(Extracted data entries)
________________________

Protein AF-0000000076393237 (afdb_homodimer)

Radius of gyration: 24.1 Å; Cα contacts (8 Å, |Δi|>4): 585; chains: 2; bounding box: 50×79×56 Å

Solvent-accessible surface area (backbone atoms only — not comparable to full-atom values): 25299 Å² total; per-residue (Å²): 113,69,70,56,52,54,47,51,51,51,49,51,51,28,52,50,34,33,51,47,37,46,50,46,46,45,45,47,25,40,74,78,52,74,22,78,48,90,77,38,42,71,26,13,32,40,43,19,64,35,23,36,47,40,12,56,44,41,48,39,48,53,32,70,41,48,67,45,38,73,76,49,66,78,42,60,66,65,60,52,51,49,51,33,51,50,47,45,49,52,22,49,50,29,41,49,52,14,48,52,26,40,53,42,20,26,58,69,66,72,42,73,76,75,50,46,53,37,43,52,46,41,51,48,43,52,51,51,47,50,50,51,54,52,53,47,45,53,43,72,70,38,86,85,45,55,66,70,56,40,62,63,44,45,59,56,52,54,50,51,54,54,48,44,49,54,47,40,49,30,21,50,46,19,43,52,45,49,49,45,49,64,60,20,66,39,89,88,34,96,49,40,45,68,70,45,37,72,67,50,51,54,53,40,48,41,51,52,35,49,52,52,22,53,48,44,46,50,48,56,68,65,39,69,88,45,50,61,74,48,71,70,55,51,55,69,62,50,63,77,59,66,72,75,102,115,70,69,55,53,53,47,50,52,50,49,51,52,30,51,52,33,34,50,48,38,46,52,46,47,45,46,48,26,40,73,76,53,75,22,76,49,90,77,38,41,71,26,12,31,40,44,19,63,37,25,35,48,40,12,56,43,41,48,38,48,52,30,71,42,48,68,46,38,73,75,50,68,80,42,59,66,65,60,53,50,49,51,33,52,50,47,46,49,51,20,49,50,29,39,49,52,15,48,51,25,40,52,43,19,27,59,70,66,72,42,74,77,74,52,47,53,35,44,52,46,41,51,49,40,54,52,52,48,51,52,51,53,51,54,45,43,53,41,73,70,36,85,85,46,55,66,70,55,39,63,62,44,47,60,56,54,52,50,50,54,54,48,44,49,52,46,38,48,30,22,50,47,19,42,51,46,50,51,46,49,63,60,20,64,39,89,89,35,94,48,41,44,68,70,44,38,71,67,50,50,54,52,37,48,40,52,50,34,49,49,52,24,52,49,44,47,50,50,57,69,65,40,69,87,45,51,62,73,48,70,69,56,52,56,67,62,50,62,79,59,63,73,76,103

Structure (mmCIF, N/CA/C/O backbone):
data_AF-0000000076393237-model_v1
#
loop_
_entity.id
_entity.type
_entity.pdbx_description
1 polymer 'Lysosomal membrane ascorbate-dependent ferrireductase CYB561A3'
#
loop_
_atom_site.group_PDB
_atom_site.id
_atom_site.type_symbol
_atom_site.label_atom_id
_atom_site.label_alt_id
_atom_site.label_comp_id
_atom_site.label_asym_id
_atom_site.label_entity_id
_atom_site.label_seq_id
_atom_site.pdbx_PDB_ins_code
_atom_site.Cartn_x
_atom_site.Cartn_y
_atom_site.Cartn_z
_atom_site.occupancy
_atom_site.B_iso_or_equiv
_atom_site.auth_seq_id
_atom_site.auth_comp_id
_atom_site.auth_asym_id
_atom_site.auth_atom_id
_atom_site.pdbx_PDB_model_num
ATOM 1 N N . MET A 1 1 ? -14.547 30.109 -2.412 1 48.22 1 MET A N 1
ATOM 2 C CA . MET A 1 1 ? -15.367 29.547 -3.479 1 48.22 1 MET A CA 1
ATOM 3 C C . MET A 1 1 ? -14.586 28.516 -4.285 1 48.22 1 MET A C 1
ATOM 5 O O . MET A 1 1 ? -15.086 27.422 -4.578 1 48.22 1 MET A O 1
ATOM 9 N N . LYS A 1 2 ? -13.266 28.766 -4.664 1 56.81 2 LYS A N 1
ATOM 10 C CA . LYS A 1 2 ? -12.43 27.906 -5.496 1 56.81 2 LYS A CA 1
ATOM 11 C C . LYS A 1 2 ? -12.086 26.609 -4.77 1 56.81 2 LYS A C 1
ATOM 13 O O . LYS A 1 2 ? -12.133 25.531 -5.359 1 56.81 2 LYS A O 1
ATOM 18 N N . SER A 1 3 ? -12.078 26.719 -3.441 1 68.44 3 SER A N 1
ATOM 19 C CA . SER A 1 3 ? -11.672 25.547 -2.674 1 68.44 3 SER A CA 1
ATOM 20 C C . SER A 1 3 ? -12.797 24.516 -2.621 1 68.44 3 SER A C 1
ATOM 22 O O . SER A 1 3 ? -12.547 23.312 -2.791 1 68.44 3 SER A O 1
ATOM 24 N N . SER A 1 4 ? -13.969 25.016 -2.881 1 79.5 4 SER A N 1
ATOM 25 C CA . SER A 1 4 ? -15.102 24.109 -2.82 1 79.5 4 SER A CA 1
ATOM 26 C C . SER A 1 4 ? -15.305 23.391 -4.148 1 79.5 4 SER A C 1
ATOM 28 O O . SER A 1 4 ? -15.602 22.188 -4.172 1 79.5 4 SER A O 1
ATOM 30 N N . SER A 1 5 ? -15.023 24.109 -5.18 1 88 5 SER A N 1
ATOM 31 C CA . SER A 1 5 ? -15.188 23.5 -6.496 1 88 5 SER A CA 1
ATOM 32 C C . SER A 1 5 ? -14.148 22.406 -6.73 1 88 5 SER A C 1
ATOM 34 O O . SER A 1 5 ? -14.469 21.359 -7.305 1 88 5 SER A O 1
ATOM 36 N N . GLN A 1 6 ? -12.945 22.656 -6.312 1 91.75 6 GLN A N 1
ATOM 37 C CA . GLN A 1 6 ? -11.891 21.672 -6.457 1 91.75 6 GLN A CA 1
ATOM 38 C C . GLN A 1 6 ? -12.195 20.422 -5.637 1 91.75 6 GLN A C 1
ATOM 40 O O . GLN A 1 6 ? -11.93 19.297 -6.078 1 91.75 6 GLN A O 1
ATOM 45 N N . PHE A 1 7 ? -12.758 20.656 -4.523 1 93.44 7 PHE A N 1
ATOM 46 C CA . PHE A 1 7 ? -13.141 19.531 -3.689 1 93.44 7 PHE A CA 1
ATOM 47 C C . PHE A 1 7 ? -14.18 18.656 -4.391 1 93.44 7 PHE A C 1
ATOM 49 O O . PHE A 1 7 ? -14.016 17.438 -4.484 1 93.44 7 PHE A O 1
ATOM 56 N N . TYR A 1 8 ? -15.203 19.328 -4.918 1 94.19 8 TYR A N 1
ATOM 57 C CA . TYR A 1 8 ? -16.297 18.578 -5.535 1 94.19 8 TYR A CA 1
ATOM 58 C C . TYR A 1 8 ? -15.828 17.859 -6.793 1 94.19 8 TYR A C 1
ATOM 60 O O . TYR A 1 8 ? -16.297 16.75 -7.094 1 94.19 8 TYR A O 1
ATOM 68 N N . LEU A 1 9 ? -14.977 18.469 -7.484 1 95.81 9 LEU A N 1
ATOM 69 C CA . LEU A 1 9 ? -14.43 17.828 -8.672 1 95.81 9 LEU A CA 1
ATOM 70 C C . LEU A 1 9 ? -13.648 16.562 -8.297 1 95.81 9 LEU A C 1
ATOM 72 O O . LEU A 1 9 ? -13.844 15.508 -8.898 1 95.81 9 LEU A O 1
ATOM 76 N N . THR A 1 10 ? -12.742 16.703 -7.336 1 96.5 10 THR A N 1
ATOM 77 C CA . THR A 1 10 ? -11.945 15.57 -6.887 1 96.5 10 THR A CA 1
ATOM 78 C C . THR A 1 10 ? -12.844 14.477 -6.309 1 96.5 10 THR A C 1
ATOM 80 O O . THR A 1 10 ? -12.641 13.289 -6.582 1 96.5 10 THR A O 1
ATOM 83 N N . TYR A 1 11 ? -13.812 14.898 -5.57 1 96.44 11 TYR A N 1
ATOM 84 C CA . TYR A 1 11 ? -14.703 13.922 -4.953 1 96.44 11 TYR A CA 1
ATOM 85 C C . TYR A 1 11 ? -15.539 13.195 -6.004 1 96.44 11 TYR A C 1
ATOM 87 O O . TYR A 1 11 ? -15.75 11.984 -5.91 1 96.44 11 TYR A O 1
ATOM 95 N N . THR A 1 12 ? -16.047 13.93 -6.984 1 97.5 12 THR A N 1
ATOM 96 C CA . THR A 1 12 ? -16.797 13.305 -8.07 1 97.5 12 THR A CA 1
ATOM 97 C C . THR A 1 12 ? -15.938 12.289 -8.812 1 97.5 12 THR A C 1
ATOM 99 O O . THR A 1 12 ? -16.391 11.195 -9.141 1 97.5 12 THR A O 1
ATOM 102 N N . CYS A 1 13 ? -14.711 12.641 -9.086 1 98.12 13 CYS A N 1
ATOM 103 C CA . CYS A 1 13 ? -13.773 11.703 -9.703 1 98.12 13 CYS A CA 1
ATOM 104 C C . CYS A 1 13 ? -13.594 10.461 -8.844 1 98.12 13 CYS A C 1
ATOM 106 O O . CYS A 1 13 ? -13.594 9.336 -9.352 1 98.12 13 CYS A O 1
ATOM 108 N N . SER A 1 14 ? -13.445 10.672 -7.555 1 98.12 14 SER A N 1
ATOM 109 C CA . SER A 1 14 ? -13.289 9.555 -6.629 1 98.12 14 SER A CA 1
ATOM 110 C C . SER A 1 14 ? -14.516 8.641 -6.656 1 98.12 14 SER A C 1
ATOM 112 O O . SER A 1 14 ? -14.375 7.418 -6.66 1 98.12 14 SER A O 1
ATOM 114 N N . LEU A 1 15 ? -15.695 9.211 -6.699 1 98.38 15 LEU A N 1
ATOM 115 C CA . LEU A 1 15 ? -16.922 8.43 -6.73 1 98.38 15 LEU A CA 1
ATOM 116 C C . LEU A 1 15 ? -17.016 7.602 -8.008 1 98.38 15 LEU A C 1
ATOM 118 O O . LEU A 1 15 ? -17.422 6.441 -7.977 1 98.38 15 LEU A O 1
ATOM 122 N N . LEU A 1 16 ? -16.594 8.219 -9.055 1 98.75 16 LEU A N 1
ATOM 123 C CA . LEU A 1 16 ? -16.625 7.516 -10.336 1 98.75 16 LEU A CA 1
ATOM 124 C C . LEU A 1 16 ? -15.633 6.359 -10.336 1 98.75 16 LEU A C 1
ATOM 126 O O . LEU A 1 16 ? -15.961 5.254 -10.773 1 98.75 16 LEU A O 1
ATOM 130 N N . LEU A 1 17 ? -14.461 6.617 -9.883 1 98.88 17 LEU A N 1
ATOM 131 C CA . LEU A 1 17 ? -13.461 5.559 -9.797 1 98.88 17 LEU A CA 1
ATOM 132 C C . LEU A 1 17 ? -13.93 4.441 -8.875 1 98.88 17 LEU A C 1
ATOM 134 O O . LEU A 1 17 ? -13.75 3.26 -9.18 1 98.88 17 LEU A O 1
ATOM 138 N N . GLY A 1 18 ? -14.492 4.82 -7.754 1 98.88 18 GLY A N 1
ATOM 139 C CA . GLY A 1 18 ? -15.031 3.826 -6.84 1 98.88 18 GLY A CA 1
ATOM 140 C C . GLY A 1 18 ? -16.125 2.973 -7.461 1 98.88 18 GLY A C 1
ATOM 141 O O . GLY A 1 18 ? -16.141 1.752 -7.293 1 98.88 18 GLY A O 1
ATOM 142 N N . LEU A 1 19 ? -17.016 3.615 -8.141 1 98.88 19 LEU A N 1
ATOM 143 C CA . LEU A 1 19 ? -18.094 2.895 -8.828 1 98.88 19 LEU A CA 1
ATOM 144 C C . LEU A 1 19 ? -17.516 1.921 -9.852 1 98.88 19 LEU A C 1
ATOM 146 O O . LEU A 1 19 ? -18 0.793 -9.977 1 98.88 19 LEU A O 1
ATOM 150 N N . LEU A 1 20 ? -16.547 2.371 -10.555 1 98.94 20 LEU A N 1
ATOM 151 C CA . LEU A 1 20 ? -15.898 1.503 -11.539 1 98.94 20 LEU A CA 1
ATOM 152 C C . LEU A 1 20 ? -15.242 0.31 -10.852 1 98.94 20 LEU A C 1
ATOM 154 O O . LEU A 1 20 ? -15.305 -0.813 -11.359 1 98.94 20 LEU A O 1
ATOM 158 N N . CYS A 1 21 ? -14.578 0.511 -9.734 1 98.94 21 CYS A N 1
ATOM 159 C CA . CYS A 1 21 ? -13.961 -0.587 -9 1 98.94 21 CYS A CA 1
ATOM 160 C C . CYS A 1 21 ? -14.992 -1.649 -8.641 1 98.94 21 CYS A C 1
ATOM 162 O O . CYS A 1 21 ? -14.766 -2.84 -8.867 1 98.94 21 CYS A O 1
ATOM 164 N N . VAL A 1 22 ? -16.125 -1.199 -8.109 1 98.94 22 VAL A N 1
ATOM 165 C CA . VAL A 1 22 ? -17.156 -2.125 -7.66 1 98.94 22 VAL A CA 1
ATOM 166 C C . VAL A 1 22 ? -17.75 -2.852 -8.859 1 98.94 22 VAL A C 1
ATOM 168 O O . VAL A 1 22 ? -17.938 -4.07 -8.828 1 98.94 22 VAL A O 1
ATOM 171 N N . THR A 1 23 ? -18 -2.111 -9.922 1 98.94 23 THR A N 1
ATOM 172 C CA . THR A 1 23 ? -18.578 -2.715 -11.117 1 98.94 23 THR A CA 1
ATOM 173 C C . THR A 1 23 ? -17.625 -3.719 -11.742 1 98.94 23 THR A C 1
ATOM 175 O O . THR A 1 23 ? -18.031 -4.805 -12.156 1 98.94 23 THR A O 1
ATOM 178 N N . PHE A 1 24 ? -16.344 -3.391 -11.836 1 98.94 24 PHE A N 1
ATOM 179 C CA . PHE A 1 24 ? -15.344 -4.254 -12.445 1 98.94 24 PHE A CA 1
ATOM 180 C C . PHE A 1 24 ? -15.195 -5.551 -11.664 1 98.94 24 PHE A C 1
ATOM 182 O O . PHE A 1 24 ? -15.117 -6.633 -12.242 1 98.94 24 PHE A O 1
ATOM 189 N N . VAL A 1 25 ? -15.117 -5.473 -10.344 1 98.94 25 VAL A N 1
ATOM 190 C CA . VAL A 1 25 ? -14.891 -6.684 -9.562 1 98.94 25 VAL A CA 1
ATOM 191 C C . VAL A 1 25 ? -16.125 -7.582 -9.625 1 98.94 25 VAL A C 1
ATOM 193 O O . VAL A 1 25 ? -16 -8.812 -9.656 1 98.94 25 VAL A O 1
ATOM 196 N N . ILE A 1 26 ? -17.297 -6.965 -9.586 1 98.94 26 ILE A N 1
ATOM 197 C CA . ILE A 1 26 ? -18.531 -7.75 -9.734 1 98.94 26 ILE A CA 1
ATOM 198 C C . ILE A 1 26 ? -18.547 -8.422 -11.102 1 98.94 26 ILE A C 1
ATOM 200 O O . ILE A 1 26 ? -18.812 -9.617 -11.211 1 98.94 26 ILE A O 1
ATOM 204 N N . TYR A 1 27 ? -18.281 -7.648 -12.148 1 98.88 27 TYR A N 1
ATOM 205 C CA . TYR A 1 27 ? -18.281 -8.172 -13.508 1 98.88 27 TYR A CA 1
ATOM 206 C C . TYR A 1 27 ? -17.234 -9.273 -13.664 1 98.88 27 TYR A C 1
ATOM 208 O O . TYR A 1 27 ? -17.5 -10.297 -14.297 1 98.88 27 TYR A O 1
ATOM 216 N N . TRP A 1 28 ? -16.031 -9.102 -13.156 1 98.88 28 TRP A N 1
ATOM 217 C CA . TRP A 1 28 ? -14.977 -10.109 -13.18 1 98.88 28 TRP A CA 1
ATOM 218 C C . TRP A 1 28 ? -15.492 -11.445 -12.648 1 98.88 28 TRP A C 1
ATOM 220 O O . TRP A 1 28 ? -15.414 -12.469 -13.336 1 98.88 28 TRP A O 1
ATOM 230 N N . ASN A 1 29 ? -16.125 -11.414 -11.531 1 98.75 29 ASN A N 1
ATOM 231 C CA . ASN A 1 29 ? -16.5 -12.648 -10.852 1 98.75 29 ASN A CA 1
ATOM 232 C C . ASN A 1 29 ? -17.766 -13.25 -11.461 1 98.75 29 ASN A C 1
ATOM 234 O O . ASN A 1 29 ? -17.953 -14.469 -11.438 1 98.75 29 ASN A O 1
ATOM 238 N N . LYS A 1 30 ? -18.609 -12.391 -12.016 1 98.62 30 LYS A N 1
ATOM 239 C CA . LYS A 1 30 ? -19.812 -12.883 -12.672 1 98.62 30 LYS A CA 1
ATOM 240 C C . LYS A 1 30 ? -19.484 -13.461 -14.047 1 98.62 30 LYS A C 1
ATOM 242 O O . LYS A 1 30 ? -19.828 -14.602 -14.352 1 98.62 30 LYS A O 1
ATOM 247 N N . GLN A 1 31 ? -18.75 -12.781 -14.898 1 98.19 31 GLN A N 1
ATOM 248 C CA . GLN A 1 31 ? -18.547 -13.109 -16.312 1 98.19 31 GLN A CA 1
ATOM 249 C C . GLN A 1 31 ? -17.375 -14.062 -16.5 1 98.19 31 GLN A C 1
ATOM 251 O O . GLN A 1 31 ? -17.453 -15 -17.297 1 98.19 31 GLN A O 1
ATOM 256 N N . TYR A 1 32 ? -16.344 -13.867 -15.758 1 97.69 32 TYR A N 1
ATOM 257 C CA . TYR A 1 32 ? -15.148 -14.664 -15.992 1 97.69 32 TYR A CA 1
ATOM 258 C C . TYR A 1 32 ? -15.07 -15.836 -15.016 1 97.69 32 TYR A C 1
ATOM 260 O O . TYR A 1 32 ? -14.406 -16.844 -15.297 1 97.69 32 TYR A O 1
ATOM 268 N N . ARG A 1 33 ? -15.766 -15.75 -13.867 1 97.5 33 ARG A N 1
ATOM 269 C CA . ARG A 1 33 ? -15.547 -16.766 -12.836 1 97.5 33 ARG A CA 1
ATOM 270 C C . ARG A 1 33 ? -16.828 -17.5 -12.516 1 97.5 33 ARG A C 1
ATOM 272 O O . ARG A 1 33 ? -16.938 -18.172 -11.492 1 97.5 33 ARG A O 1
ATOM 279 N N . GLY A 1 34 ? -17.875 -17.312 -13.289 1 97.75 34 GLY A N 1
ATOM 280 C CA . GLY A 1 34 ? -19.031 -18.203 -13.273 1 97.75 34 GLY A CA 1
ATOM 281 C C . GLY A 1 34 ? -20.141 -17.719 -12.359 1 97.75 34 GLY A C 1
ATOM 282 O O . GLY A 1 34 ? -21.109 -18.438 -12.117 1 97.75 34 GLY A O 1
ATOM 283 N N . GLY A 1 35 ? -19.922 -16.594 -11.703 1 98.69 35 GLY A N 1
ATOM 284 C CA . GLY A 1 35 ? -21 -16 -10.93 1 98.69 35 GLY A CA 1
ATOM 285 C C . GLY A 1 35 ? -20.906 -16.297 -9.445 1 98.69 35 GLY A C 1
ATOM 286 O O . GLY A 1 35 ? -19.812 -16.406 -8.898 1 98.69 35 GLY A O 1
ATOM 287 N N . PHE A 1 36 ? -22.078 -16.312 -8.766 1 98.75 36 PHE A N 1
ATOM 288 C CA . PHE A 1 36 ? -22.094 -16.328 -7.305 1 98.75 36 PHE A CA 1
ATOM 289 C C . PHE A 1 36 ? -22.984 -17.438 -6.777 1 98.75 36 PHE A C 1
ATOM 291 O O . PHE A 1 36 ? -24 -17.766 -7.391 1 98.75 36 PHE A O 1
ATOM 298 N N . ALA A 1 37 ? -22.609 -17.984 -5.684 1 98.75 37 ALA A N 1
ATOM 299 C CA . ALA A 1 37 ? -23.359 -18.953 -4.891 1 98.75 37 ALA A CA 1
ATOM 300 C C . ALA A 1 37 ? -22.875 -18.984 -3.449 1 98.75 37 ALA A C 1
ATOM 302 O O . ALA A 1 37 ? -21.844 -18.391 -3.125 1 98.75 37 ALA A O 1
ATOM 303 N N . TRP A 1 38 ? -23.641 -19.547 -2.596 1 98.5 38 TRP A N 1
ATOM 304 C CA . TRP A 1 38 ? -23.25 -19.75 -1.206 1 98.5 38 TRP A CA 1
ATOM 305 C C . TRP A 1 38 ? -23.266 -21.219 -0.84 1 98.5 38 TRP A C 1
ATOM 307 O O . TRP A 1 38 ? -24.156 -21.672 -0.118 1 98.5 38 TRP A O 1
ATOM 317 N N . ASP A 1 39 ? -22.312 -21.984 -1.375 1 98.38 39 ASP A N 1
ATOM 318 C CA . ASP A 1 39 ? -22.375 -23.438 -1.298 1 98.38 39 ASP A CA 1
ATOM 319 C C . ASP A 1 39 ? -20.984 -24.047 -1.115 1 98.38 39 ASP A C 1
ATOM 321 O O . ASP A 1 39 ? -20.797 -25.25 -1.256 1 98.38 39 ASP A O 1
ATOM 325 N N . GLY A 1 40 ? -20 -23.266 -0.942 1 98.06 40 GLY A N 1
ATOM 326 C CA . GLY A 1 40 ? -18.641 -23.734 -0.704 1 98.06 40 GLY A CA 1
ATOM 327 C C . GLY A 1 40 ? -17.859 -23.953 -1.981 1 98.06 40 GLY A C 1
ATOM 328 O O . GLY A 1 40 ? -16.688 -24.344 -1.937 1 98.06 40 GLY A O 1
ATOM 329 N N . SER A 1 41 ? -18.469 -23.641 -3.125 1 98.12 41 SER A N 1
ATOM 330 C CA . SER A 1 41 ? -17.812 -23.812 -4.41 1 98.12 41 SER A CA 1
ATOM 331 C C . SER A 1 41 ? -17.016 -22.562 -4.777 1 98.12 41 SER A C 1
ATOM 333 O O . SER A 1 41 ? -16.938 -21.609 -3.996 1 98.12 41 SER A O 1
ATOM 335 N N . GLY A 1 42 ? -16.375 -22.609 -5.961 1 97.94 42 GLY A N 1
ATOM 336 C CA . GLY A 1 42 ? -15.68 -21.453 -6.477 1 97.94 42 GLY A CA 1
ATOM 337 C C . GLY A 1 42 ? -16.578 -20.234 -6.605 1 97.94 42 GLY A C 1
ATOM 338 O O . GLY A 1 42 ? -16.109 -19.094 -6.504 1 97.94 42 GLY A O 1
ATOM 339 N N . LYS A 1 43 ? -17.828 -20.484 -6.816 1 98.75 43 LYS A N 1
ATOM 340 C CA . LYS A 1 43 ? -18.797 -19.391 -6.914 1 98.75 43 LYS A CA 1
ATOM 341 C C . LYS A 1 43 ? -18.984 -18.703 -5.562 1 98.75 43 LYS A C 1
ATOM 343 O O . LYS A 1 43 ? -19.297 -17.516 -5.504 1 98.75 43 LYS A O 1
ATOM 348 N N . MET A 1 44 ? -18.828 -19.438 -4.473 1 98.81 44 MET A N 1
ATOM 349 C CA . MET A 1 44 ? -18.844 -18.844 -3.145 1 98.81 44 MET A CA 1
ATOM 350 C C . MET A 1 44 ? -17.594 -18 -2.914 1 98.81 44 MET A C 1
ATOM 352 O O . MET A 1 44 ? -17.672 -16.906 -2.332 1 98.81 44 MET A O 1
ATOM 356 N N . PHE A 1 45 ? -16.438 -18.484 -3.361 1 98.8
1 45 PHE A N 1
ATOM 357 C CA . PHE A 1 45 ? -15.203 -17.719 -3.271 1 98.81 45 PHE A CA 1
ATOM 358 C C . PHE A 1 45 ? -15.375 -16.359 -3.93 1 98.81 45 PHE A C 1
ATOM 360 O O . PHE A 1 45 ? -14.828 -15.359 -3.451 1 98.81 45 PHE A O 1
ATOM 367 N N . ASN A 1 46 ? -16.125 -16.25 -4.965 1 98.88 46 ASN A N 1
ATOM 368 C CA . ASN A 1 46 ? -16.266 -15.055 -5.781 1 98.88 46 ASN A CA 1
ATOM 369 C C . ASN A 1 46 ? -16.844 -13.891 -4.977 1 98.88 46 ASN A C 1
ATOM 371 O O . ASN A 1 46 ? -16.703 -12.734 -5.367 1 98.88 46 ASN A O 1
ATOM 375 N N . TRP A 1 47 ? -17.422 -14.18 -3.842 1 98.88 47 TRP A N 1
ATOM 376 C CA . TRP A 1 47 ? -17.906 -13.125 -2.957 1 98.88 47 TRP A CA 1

________________________

Copy out each line of the data above, exactly, if it lies between the line holding "ATOM 124 C C" and the line holding "ATOM 139 C CA", inclusive; copy no other line.

ATOM 124 C C . LEU A 1 16 ? -15.633 6.359 -10.336 1 98.75 16 LEU A C 1
ATOM 126 O O . LEU A 1 16 ? -15.961 5.254 -10.773 1 98.75 16 LEU A O 1
ATOM 130 N N . LEU A 1 17 ? -14.461 6.617 -9.883 1 98.88 17 LEU A N 1
ATOM 131 C CA . LEU A 1 17 ? -13.461 5.559 -9.797 1 98.88 17 LEU A CA 1
ATOM 132 C C . LEU A 1 17 ? -13.93 4.441 -8.875 1 98.88 17 LEU A C 1
ATOM 134 O O . LEU A 1 17 ? -13.75 3.26 -9.18 1 98.88 17 LEU A O 1
ATOM 138 N N . GLY A 1 18 ? -14.492 4.82 -7.754 1 98.88 18 GLY A N 1
ATOM 139 C CA . GLY A 1 18 ? -15.031 3.826 -6.84 1 98.88 18 GLY A CA 1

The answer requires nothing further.